Only one number is expected here, namely how many lines of the entries below hold the string "backbone".
━━━━━━━━━━
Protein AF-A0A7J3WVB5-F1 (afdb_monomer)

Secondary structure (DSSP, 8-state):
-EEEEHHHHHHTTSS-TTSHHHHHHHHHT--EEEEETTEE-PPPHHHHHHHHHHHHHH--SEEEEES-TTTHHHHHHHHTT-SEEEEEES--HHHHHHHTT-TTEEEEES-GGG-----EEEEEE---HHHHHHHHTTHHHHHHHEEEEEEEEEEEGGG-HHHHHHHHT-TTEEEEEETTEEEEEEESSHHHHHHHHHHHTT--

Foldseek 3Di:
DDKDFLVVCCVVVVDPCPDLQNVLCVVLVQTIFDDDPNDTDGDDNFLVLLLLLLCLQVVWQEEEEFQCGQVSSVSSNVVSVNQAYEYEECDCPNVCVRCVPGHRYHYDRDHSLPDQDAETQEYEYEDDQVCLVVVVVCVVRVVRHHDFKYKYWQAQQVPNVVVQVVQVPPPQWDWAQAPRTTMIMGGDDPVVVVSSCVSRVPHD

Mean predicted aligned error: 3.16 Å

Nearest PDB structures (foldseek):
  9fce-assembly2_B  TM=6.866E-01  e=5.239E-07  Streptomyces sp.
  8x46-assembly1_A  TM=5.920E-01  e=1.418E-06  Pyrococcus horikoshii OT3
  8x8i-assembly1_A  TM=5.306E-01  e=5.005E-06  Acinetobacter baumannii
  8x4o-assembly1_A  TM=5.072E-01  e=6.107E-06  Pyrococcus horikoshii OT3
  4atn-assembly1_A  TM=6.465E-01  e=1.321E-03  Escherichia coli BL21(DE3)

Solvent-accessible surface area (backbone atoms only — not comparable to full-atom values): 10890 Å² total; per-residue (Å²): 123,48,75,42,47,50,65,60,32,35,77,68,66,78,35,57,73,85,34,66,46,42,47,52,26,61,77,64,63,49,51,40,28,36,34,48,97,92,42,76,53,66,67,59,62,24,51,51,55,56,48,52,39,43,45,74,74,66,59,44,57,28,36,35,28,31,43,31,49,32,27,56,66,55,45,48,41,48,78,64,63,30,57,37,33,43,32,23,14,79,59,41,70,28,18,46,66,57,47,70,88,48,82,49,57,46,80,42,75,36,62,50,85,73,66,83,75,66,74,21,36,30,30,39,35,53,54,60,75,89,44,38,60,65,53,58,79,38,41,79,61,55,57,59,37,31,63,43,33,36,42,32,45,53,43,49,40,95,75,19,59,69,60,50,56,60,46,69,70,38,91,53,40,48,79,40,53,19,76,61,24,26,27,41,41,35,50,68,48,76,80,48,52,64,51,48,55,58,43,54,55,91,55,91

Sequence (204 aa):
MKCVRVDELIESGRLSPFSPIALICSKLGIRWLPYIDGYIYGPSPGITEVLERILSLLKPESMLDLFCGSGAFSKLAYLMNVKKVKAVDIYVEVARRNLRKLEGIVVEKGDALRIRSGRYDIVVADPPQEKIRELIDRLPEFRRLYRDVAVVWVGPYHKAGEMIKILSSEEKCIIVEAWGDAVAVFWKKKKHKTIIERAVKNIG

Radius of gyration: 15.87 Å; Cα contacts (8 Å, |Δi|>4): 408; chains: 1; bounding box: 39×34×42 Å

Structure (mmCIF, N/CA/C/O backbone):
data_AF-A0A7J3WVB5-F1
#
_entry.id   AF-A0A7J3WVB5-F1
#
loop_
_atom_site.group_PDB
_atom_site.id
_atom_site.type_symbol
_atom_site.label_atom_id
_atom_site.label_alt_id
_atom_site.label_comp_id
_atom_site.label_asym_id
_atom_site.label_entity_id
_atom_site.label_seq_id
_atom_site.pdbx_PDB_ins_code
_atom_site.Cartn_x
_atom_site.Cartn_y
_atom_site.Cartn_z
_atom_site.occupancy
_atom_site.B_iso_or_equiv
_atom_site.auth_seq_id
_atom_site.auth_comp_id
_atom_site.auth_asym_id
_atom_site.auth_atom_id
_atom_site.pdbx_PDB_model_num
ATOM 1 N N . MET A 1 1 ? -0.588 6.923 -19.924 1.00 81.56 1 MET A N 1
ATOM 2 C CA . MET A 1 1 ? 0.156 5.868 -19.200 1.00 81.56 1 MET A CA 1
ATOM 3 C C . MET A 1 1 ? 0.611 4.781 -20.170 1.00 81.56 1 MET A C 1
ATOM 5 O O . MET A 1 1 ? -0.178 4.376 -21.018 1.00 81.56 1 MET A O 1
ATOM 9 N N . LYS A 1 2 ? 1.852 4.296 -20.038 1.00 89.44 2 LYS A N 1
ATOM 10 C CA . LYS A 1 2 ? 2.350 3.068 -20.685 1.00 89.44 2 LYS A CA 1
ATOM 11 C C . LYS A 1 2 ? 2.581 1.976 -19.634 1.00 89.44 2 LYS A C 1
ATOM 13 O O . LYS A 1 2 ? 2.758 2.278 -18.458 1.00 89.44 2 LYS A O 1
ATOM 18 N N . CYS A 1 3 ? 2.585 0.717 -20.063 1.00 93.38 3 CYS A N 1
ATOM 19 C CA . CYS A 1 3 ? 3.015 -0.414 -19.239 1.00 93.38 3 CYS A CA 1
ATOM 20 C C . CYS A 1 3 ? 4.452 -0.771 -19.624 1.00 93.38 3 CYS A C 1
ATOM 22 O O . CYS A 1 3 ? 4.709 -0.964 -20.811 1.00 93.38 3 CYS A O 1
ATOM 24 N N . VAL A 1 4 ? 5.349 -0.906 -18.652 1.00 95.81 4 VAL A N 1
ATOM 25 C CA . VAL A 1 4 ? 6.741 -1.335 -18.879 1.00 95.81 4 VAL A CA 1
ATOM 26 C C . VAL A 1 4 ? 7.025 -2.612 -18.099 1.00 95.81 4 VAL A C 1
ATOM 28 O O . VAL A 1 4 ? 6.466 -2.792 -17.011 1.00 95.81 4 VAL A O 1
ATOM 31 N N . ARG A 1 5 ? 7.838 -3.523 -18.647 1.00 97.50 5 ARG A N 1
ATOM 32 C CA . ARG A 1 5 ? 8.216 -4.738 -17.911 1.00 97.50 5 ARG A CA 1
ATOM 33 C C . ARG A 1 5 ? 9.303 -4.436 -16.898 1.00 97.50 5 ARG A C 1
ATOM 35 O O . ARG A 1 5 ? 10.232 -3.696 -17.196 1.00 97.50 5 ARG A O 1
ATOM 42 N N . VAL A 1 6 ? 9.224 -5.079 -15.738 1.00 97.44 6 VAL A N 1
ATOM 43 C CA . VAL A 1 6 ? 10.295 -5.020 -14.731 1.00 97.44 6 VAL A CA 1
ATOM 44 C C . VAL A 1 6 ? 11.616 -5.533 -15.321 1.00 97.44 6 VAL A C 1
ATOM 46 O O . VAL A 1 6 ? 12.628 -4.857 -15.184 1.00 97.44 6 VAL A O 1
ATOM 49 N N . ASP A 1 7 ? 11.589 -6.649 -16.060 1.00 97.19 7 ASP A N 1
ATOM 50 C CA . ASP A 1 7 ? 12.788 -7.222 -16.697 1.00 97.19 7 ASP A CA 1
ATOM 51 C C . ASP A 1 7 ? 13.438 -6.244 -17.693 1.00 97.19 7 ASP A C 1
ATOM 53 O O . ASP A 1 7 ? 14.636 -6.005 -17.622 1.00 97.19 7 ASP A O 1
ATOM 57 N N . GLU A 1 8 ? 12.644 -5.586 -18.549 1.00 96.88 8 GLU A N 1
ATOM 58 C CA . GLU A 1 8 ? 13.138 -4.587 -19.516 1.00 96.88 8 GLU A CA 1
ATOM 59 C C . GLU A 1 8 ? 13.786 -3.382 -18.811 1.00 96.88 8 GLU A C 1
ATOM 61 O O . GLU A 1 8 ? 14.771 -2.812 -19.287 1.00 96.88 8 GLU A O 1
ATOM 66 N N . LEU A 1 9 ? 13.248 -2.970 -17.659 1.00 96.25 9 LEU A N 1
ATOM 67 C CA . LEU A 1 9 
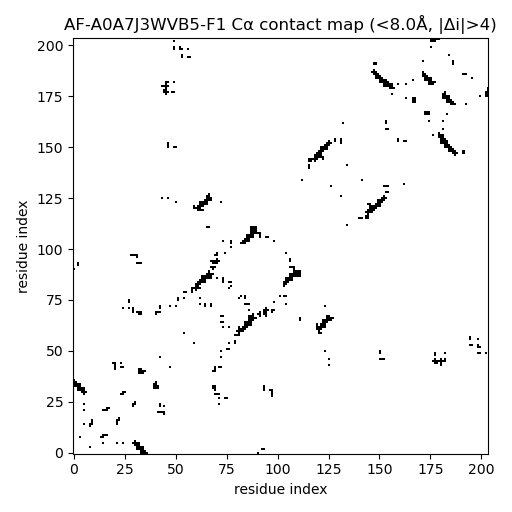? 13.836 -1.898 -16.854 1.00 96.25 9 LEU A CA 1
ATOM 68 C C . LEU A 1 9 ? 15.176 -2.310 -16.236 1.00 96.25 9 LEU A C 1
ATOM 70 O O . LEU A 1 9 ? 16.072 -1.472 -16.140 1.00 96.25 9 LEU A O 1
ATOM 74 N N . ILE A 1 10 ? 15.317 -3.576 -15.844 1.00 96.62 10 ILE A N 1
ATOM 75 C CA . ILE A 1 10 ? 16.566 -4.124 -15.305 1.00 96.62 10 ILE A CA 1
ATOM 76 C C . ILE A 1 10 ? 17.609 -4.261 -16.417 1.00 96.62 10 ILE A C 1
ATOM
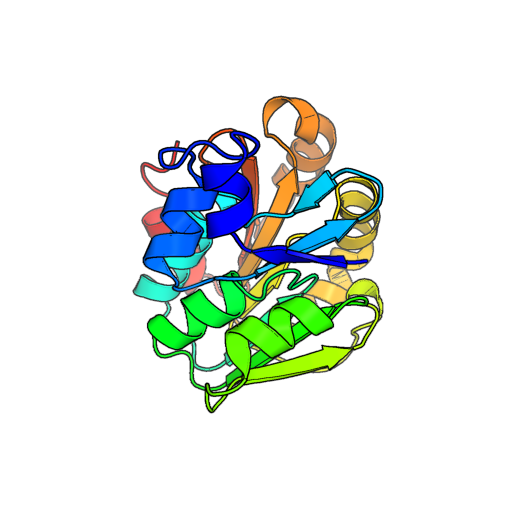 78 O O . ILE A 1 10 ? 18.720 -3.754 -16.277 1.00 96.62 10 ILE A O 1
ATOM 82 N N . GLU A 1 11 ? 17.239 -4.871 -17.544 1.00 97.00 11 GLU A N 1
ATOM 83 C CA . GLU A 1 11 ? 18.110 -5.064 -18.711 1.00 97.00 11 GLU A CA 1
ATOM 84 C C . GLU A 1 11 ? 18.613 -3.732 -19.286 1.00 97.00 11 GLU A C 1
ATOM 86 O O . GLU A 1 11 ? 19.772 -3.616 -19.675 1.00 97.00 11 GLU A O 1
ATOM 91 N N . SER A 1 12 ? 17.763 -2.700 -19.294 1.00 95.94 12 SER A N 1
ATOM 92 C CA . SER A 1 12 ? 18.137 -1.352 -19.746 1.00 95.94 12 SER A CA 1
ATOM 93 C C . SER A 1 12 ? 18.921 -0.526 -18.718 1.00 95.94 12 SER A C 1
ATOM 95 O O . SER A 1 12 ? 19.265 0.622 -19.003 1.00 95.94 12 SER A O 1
━━━━━━━━━━
• [Solution to this exercise] 2